Mayor Jimmy Walker used Warren’s misstep to recruit a new police commissioner while attempting to ease Warren out, but the damage proved insurmountable. McManus strode from the courthouse a free man.


Lewis Valentine (1934-1945)



Lewis Valentine (right with Mayor Fiorello La Guardia) advised roughing up suspects.



The no-nonsense Valentine was a cop for more than 30 years when Mayor Fiorello La Guardia tapped him as his police commissioner and a fair measure of the Little Flower’s future successes can be laid at his doorstep.


They were a strange pairing: La Guardia was a liberal reformer in the socialist mold, while Valentine’s political orthodoxy seemed to hew to the right of Attila the Hun.


Valentine, whose autobiography was appropriately enough titled, “Nightstick” and who would later host a radio show, “Gang Busters,” was the embodiment of a “tough cop.” It was his good fortune to have served when he did, as the worst recent transgressions under the NYPD’s stop-and-frisk program pall by comparison to the routine civil-rights abuses Valentine proudly countenanced.


He was, after all, an unapologetic partisan of “the third degree” — the “enhanced interrogation techniques” of the era — where recalcitrant suspects could be relied upon to enthusiastically share their criminal culpability after enduring brutal squad-room beatings. Everyone just winked, save the battered suspects nursing puffy eyes.


Valentine chastised the cops under his command not to coddle criminals and actually expected gangsters to tip their hats to his officers whenever they walked past, promising promotions “for the men who kick those gorillas around.”


Following the slow death of a cop who had been shot a week earlier, an already incensed Valentine grew more enraged when he spotted a jaunty-looking hoodlum, Harry Strauss, “wearing a Chesterfield overcoat with a velvet collar and pearl gray fedora cocked atop his head at a wise-guy angle.”

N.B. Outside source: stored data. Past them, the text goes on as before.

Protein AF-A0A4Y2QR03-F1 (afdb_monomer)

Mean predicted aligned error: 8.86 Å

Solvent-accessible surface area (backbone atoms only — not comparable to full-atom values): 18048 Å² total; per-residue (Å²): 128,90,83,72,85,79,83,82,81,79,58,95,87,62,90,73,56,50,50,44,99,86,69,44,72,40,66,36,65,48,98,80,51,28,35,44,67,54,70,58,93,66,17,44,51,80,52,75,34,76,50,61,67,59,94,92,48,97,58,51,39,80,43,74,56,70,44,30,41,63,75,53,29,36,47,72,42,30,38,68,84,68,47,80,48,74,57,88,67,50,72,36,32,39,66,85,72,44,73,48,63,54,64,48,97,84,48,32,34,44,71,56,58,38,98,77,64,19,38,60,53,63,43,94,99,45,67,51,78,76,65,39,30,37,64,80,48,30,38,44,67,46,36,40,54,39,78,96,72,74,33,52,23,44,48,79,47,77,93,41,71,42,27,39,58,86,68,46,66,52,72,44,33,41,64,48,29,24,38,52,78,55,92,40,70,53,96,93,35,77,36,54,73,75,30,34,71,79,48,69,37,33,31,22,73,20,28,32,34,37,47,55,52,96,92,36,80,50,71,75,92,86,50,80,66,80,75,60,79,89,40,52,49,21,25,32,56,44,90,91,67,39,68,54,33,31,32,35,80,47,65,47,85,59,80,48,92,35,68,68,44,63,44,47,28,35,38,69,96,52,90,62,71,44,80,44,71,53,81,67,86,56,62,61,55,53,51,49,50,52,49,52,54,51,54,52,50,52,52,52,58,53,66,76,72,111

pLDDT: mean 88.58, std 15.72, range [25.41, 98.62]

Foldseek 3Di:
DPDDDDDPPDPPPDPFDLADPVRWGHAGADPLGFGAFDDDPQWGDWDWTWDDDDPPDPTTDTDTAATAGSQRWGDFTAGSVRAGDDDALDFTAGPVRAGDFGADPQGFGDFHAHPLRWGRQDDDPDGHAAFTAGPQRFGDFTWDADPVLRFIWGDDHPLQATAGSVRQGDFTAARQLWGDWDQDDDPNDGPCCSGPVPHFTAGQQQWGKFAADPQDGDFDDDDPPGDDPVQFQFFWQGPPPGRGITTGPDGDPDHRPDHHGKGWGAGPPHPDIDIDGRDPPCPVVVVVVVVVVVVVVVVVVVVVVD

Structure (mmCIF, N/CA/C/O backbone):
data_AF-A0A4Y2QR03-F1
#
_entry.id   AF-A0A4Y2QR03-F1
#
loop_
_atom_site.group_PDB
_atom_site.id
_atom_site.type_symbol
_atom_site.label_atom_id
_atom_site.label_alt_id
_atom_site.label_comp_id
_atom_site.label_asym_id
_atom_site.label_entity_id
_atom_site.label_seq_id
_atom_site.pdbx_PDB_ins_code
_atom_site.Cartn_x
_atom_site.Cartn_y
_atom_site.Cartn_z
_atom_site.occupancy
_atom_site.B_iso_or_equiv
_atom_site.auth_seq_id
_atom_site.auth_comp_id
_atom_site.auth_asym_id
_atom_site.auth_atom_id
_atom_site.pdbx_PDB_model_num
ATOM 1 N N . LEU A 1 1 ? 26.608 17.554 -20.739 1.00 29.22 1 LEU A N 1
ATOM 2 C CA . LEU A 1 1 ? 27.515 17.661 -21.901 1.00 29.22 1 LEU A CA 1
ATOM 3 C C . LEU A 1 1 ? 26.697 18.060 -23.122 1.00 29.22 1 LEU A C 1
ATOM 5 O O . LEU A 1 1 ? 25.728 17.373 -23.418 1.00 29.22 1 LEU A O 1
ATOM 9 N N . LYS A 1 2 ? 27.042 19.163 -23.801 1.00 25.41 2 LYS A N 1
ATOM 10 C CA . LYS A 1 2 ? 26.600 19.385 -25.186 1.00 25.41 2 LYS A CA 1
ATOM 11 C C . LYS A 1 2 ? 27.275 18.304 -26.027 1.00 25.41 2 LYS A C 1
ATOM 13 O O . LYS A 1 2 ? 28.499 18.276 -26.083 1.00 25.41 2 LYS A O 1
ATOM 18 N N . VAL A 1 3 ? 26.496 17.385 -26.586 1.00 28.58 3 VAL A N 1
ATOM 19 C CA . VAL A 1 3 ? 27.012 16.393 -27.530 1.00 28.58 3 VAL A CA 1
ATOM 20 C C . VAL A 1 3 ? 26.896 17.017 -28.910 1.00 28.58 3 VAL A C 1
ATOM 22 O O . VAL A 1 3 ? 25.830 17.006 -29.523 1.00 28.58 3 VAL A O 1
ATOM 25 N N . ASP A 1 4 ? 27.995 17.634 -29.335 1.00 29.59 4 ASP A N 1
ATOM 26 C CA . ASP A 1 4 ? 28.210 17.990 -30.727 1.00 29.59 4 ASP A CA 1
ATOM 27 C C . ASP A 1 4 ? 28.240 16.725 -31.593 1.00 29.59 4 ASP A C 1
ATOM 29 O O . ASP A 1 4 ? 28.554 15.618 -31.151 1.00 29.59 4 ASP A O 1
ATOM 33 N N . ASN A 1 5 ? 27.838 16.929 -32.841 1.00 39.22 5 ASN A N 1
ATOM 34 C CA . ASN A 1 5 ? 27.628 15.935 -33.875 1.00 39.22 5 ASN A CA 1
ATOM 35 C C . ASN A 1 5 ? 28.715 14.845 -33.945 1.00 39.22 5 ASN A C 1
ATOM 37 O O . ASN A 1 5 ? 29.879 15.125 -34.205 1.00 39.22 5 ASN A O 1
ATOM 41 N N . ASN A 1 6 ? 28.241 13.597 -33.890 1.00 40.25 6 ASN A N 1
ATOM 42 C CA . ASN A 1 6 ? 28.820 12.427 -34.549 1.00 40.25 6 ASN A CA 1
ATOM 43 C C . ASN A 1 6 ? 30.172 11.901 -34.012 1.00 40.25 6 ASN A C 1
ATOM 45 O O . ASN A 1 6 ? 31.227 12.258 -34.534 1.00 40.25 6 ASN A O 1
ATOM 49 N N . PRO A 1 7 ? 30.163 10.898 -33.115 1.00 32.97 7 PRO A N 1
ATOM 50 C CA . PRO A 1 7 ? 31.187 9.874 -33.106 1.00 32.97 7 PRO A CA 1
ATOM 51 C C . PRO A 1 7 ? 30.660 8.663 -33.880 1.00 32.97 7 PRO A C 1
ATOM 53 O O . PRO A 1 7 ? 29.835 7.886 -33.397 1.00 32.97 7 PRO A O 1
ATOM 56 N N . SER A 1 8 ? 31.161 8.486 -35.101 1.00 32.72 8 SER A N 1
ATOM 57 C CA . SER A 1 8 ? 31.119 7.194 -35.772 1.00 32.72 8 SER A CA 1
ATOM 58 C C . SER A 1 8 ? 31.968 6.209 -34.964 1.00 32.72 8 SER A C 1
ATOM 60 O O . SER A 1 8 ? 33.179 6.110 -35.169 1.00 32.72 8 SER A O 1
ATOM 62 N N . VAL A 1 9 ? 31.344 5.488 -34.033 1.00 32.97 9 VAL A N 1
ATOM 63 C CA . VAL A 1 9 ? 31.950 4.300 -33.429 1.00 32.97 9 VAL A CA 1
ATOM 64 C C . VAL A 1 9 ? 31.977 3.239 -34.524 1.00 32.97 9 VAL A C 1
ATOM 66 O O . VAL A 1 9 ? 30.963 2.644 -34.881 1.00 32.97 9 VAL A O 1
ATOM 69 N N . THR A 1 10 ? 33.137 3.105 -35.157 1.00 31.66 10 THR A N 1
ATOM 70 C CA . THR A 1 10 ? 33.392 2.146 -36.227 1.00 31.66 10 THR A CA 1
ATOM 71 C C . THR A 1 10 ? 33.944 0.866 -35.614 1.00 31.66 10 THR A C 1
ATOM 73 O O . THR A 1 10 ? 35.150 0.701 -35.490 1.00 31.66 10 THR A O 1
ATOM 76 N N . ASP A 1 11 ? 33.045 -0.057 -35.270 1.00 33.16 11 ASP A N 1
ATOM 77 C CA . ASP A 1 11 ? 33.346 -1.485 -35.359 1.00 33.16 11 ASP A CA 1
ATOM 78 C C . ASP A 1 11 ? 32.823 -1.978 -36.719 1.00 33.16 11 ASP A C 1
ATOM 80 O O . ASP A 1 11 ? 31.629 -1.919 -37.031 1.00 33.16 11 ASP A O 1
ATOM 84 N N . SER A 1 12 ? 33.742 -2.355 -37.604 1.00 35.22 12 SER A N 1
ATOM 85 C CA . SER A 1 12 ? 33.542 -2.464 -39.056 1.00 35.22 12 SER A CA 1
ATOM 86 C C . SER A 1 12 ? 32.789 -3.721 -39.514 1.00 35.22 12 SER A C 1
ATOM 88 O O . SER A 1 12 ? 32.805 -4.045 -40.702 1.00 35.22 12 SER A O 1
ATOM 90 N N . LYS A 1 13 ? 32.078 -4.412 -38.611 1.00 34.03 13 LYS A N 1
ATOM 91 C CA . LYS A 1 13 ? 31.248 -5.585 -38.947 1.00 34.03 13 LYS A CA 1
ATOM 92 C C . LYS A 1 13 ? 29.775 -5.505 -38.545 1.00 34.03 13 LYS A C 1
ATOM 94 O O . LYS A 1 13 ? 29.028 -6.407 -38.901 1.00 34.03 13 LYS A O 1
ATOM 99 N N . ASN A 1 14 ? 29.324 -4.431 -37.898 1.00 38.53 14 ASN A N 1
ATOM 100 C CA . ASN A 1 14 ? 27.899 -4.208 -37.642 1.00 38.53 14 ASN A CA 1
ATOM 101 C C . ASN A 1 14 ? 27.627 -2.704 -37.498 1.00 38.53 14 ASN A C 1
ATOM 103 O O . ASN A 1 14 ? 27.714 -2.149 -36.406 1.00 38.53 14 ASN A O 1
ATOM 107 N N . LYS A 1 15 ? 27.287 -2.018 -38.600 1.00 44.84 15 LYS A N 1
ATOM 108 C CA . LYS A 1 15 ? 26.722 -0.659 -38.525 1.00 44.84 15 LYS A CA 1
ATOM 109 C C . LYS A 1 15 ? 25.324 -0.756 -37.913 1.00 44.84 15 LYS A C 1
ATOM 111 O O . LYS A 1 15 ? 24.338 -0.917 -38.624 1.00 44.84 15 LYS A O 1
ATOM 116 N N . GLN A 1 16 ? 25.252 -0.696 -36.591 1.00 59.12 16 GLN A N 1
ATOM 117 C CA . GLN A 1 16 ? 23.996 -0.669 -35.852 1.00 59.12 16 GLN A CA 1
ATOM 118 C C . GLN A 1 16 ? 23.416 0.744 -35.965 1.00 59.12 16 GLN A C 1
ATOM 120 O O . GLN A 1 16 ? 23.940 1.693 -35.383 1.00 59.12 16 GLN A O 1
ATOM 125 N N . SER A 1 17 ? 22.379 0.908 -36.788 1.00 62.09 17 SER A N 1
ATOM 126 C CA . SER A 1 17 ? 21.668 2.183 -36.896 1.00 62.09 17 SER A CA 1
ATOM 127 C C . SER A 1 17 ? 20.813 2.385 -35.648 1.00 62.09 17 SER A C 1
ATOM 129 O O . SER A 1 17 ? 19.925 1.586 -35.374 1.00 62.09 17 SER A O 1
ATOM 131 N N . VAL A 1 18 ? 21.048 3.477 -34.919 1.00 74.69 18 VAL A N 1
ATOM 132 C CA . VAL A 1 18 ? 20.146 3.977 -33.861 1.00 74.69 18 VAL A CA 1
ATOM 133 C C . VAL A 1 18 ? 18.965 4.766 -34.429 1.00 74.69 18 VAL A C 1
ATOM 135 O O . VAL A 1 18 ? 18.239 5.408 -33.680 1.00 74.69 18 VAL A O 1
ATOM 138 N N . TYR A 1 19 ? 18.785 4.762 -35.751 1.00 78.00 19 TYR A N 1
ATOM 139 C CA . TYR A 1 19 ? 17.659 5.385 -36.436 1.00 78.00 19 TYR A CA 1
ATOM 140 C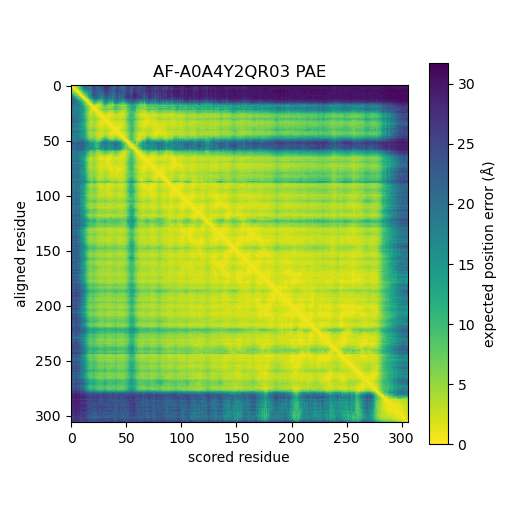 C . TYR A 1 19 ? 16.815 4.317 -37.124 1.00 78.00 19 TYR A C 1
ATOM 142 O O . TYR A 1 19 ? 17.350 3.484 -37.863 1.00 78.00 19 TYR A O 1
ATOM 150 N N . GLY A 1 20 ? 15.509 4.358 -36.869 1.00 70.88 20 GLY A N 1
ATOM 151 C CA . GLY A 1 20 ? 14.521 3.508 -37.518 1.00 70.88 20 GLY A CA 1
ATOM 152 C C . GLY A 1 20 ? 14.208 3.969 -38.947 1.00 70.88 20 GLY A C 1
ATOM 153 O O . GLY A 1 20 ? 14.695 5.015 -39.387 1.00 70.88 20 GLY A O 1
ATOM 154 N N . PRO A 1 21 ? 13.368 3.218 -39.684 1.00 73.56 21 PRO A N 1
ATOM 155 C CA . PRO A 1 21 ? 12.983 3.551 -41.059 1.00 73.56 21 PRO A CA 1
ATOM 156 C C . PRO A 1 21 ? 12.288 4.912 -41.207 1.00 73.56 21 PRO A C 1
ATOM 158 O O . PRO A 1 21 ? 12.338 5.515 -42.274 1.00 73.56 21 PRO A O 1
ATOM 161 N N . ASP A 1 22 ? 11.658 5.410 -40.141 1.00 73.50 22 ASP A N 1
ATOM 162 C CA . ASP A 1 22 ? 11.019 6.728 -40.091 1.00 73.50 22 ASP A CA 1
ATOM 163 C C . ASP A 1 22 ? 11.998 7.868 -39.742 1.00 73.50 22 ASP A C 1
ATOM 165 O O . ASP A 1 22 ? 11.583 9.010 -39.542 1.00 73.50 22 ASP A O 1
ATOM 169 N N . GLY A 1 23 ? 13.297 7.564 -39.644 1.00 75.25 23 GLY A N 1
ATOM 170 C CA . GLY A 1 23 ? 14.347 8.512 -39.286 1.00 75.25 23 GLY A CA 1
ATOM 171 C C . GLY A 1 23 ? 14.363 8.900 -37.806 1.00 75.25 23 GLY A C 1
ATOM 172 O O . GLY A 1 23 ? 15.161 9.757 -37.421 1.00 75.25 23 GLY A O 1
ATOM 173 N N . LYS A 1 24 ? 13.521 8.297 -36.954 1.00 78.50 24 LYS A N 1
ATOM 174 C CA . LYS A 1 24 ? 13.534 8.559 -35.511 1.00 78.50 24 LYS A CA 1
ATOM 175 C C . LYS A 1 24 ? 14.529 7.670 -34.795 1.00 78.50 24 LYS A C 1
ATOM 177 O O . LYS A 1 24 ? 14.832 6.559 -35.223 1.00 78.50 24 LYS A O 1
ATOM 182 N N . ARG A 1 25 ? 15.016 8.167 -33.658 1.00 81.62 25 ARG A N 1
ATOM 183 C CA . ARG A 1 25 ? 15.886 7.390 -32.782 1.00 81.62 25 ARG A CA 1
ATOM 184 C C . ARG A 1 25 ? 15.143 6.174 -32.234 1.00 81.62 25 ARG A C 1
ATOM 186 O O . ARG A 1 25 ? 14.069 6.321 -31.656 1.00 81.62 25 ARG A O 1
ATOM 193 N N . THR A 1 26 ? 15.740 5.000 -32.384 1.00 86.12 26 THR A N 1
ATOM 194 C CA . THR A 1 26 ? 15.226 3.730 -31.871 1.00 86.12 26 THR A CA 1
ATOM 195 C C . THR A 1 26 ? 16.370 2.861 -31.362 1.00 86.12 26 THR A C 1
ATOM 197 O O . THR A 1 26 ? 17.526 3.061 -31.744 1.00 86.12 26 THR A O 1
ATOM 200 N N . TYR A 1 27 ? 16.058 1.906 -30.486 1.00 91.25 27 TYR A N 1
ATOM 201 C CA . TYR A 1 27 ? 17.036 0.894 -30.113 1.00 91.25 27 TYR A CA 1
ATOM 202 C C . TYR A 1 27 ? 17.358 0.014 -31.327 1.00 91.25 27 TYR A C 1
ATOM 204 O O . TYR A 1 27 ? 16.459 -0.284 -32.120 1.00 91.25 27 TYR A O 1
ATOM 212 N N . PRO A 1 28 ? 18.619 -0.414 -31.489 1.00 91.25 28 PRO A N 1
ATOM 213 C CA . PRO A 1 28 ? 18.965 -1.429 -32.470 1.00 91.25 28 PRO A CA 1
ATOM 214 C C . PRO A 1 28 ? 18.156 -2.715 -32.259 1.00 91.25 28 PRO A C 1
ATOM 216 O O . PRO A 1 28 ? 17.825 -3.067 -31.127 1.00 91.25 28 PRO A O 1
ATOM 219 N N . GLN A 1 29 ? 17.879 -3.427 -33.352 1.00 91.88 29 GLN A N 1
ATOM 220 C CA . GLN A 1 29 ? 17.079 -4.651 -33.350 1.00 91.88 29 GLN A CA 1
ATOM 221 C C . GLN A 1 29 ? 17.886 -5.855 -33.831 1.00 91.88 29 GLN A C 1
ATOM 223 O O . GLN A 1 29 ? 18.712 -5.757 -34.743 1.00 91.88 29 GLN A O 1
ATOM 228 N N . LYS A 1 30 ? 17.634 -7.010 -33.219 1.00 90.44 30 LYS A N 1
ATOM 229 C CA . LYS A 1 30 ? 18.114 -8.317 -33.679 1.00 90.44 30 LYS A CA 1
ATOM 230 C C . LYS A 1 30 ? 17.241 -8.830 -34.829 1.00 90.44 30 LYS A C 1
ATOM 232 O O . LYS A 1 30 ? 16.147 -8.332 -35.078 1.00 90.44 30 LYS A O 1
ATOM 237 N N . SER A 1 31 ? 17.693 -9.887 -35.507 1.00 91.56 31 SER A N 1
ATOM 238 C CA . SER A 1 31 ? 16.947 -10.514 -36.612 1.00 91.56 31 SER A CA 1
ATOM 239 C C . SER A 1 31 ? 15.593 -11.103 -36.205 1.00 91.56 31 SER A C 1
ATOM 241 O O . SER A 1 31 ? 14.731 -11.278 -37.060 1.00 91.56 31 SER A O 1
ATOM 243 N N . ASN A 1 32 ? 15.403 -11.413 -34.921 1.00 90.62 32 ASN A N 1
ATOM 244 C CA . ASN A 1 32 ? 14.138 -11.894 -34.369 1.00 90.62 32 ASN A CA 1
ATOM 245 C C . ASN A 1 32 ? 13.180 -10.761 -33.957 1.00 90.62 32 ASN A C 1
ATOM 247 O O . ASN A 1 32 ? 12.082 -11.063 -33.507 1.00 90.62 32 ASN A O 1
ATOM 251 N N . GLY A 1 33 ? 13.577 -9.493 -34.107 1.00 91.44 33 GLY A N 1
ATOM 252 C CA . GLY A 1 33 ? 12.765 -8.328 -33.751 1.00 91.44 33 GLY A CA 1
ATOM 253 C C . GLY A 1 33 ? 13.016 -7.764 -32.351 1.00 91.44 33 GLY A C 1
ATOM 254 O O . GLY A 1 33 ? 12.543 -6.667 -32.077 1.00 91.44 33 GLY A O 1
ATOM 255 N N . ASP A 1 34 ? 13.789 -8.443 -31.495 1.00 93.88 34 ASP A N 1
ATOM 256 C CA . ASP A 1 34 ? 14.112 -7.914 -30.166 1.00 93.88 34 ASP A CA 1
ATOM 257 C C . ASP A 1 34 ? 14.961 -6.647 -30.285 1.00 93.88 34 ASP A C 1
ATOM 259 O O . ASP A 1 34 ? 16.031 -6.659 -30.909 1.00 93.88 34 ASP A O 1
ATOM 263 N N . GLU A 1 35 ? 14.541 -5.580 -29.617 1.00 94.88 35 GLU A N 1
ATOM 264 C CA . GLU A 1 35 ? 15.412 -4.452 -29.336 1.00 94.88 35 GLU A CA 1
ATOM 265 C C . GLU A 1 35 ? 16.472 -4.843 -28.298 1.00 94.88 35 GLU A C 1
ATOM 267 O O . GLU A 1 35 ? 16.310 -5.774 -27.505 1.00 94.88 35 GLU A O 1
ATOM 272 N N . TYR A 1 36 ? 17.589 -4.124 -28.285 1.00 93.69 36 TYR A N 1
ATOM 273 C CA . TYR A 1 36 ? 18.582 -4.258 -27.226 1.00 93.69 36 TYR A CA 1
ATOM 274 C C . TYR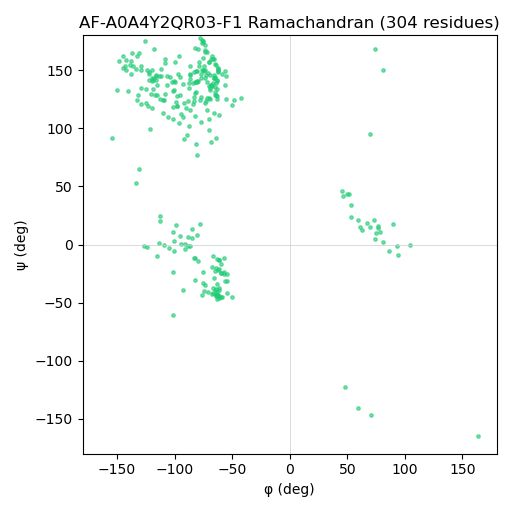 A 1 36 ? 19.241 -2.925 -26.898 1.00 93.69 36 TYR A C 1
ATOM 276 O O . TYR A 1 36 ? 19.367 -2.028 -27.735 1.00 93.69 36 TYR A O 1
ATOM 284 N N . TYR A 1 37 ? 19.683 -2.810 -25.649 1.00 94.38 37 TYR A N 1
ATOM 285 C CA . TYR A 1 37 ? 20.436 -1.657 -25.191 1.00 94.38 37 TYR A CA 1
ATOM 286 C C . TYR A 1 37 ? 21.831 -1.640 -25.810 1.00 94.38 37 TYR A C 1
ATOM 288 O O . TYR A 1 37 ? 22.530 -2.654 -25.854 1.00 94.38 37 TYR A O 1
ATOM 296 N N . LEU A 1 38 ? 22.257 -0.460 -26.256 1.00 92.44 38 LEU A N 1
ATOM 297 C CA . LEU A 1 38 ? 23.672 -0.217 -26.499 1.00 92.44 38 LEU A CA 1
ATOM 298 C C . LEU A 1 38 ? 24.407 -0.189 -25.164 1.00 92.44 38 LEU A C 1
ATOM 300 O O . LEU A 1 38 ? 23.862 0.303 -24.175 1.00 92.44 38 LEU A O 1
ATOM 304 N N . GLN A 1 39 ? 25.647 -0.671 -25.162 1.00 92.44 39 GLN A N 1
ATOM 305 C CA . GLN A 1 39 ? 26.481 -0.674 -23.970 1.00 92.44 39 GLN A CA 1
ATOM 306 C C . GLN A 1 39 ? 27.581 0.378 -24.044 1.00 92.44 39 GLN A C 1
ATOM 308 O O . GLN A 1 39 ? 28.247 0.528 -25.069 1.00 92.44 39 GLN A O 1
ATOM 313 N N . PHE A 1 40 ? 27.791 1.082 -22.937 1.00 91.88 40 PHE A N 1
ATOM 314 C CA . PHE A 1 40 ? 28.909 1.994 -22.738 1.00 91.88 40 PHE A CA 1
ATOM 315 C C . PHE A 1 40 ? 29.526 1.714 -21.369 1.00 91.88 40 PHE A C 1
ATOM 317 O O . PHE A 1 40 ? 28.816 1.696 -20.370 1.00 91.88 40 PHE A O 1
ATOM 324 N N . GLU A 1 41 ? 30.831 1.431 -21.337 1.00 93.06 41 GLU A N 1
ATOM 325 C CA . GLU A 1 41 ? 31.556 1.061 -20.106 1.00 93.06 41 GLU A CA 1
ATOM 326 C C . GLU A 1 41 ? 30.910 -0.107 -19.330 1.00 93.06 41 GLU A C 1
ATOM 328 O O . GLU A 1 41 ? 30.962 -0.183 -18.106 1.00 93.06 41 GLU A O 1
ATOM 333 N N . GLY A 1 42 ? 30.307 -1.049 -20.064 1.00 90.94 42 GLY A N 1
ATOM 334 C CA . GLY A 1 42 ? 29.627 -2.213 -19.492 1.00 90.94 42 GLY A CA 1
ATOM 335 C C . GLY A 1 42 ? 28.210 -1.940 -18.985 1.00 90.94 42 GLY A C 1
ATOM 336 O O . GLY A 1 42 ? 27.582 -2.861 -18.475 1.00 90.94 42 GLY A O 1
ATOM 337 N N . GLU A 1 43 ? 27.688 -0.722 -19.140 1.00 94.62 43 GLU A N 1
ATOM 338 C CA . GLU A 1 43 ? 26.312 -0.382 -18.776 1.00 94.62 43 GLU A CA 1
ATOM 339 C C . GLU A 1 43 ? 25.400 -0.272 -19.988 1.00 94.62 43 GLU A C 1
ATOM 341 O O . GLU A 1 43 ? 25.782 0.298 -21.009 1.00 94.62 43 GLU A O 1
ATOM 346 N N . ASP A 1 44 ? 24.150 -0.691 -19.827 1.00 95.06 44 ASP A N 1
ATOM 347 C CA . ASP A 1 44 ? 23.094 -0.422 -20.790 1.00 95.06 44 ASP A CA 1
ATOM 348 C C . ASP A 1 44 ? 22.729 1.077 -20.784 1.00 95.06 44 ASP A C 1
ATOM 350 O O . ASP A 1 44 ? 22.521 1.711 -19.733 1.00 95.06 44 ASP A O 1
ATOM 354 N N . VAL A 1 45 ? 22.644 1.650 -21.986 1.00 91.44 45 VAL A N 1
ATOM 355 C CA . VAL A 1 45 ? 22.348 3.064 -22.230 1.00 91.44 45 VAL A CA 1
ATOM 356 C C . VAL A 1 45 ? 20.867 3.243 -22.547 1.00 91.44 45 VAL A C 1
ATOM 358 O O . VAL A 1 45 ? 20.369 2.737 -23.552 1.00 91.44 45 VAL A O 1
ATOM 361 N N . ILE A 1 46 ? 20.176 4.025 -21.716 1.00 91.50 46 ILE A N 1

“When you meet such men,” he lectured his men, “draw quickly and shoot accurately. Look at him. He’s the best-dressed man in this room, yet he’s never worked a day in his life. When you meet men like this, don’t be afraid to muss ’em up. Men like him should be mussed up. Blood should be smeared all over that velvet collar. Instead, he looks as though he has come out of a barber shop.”


He wasn’t done with his sermon.


“You men will be supported by me no matter what you do, if what you do is justified,” he vowed. “Make it disagreeable for men like these. Drive them out of this city. Teach them to fear arrest. Make them fear you.”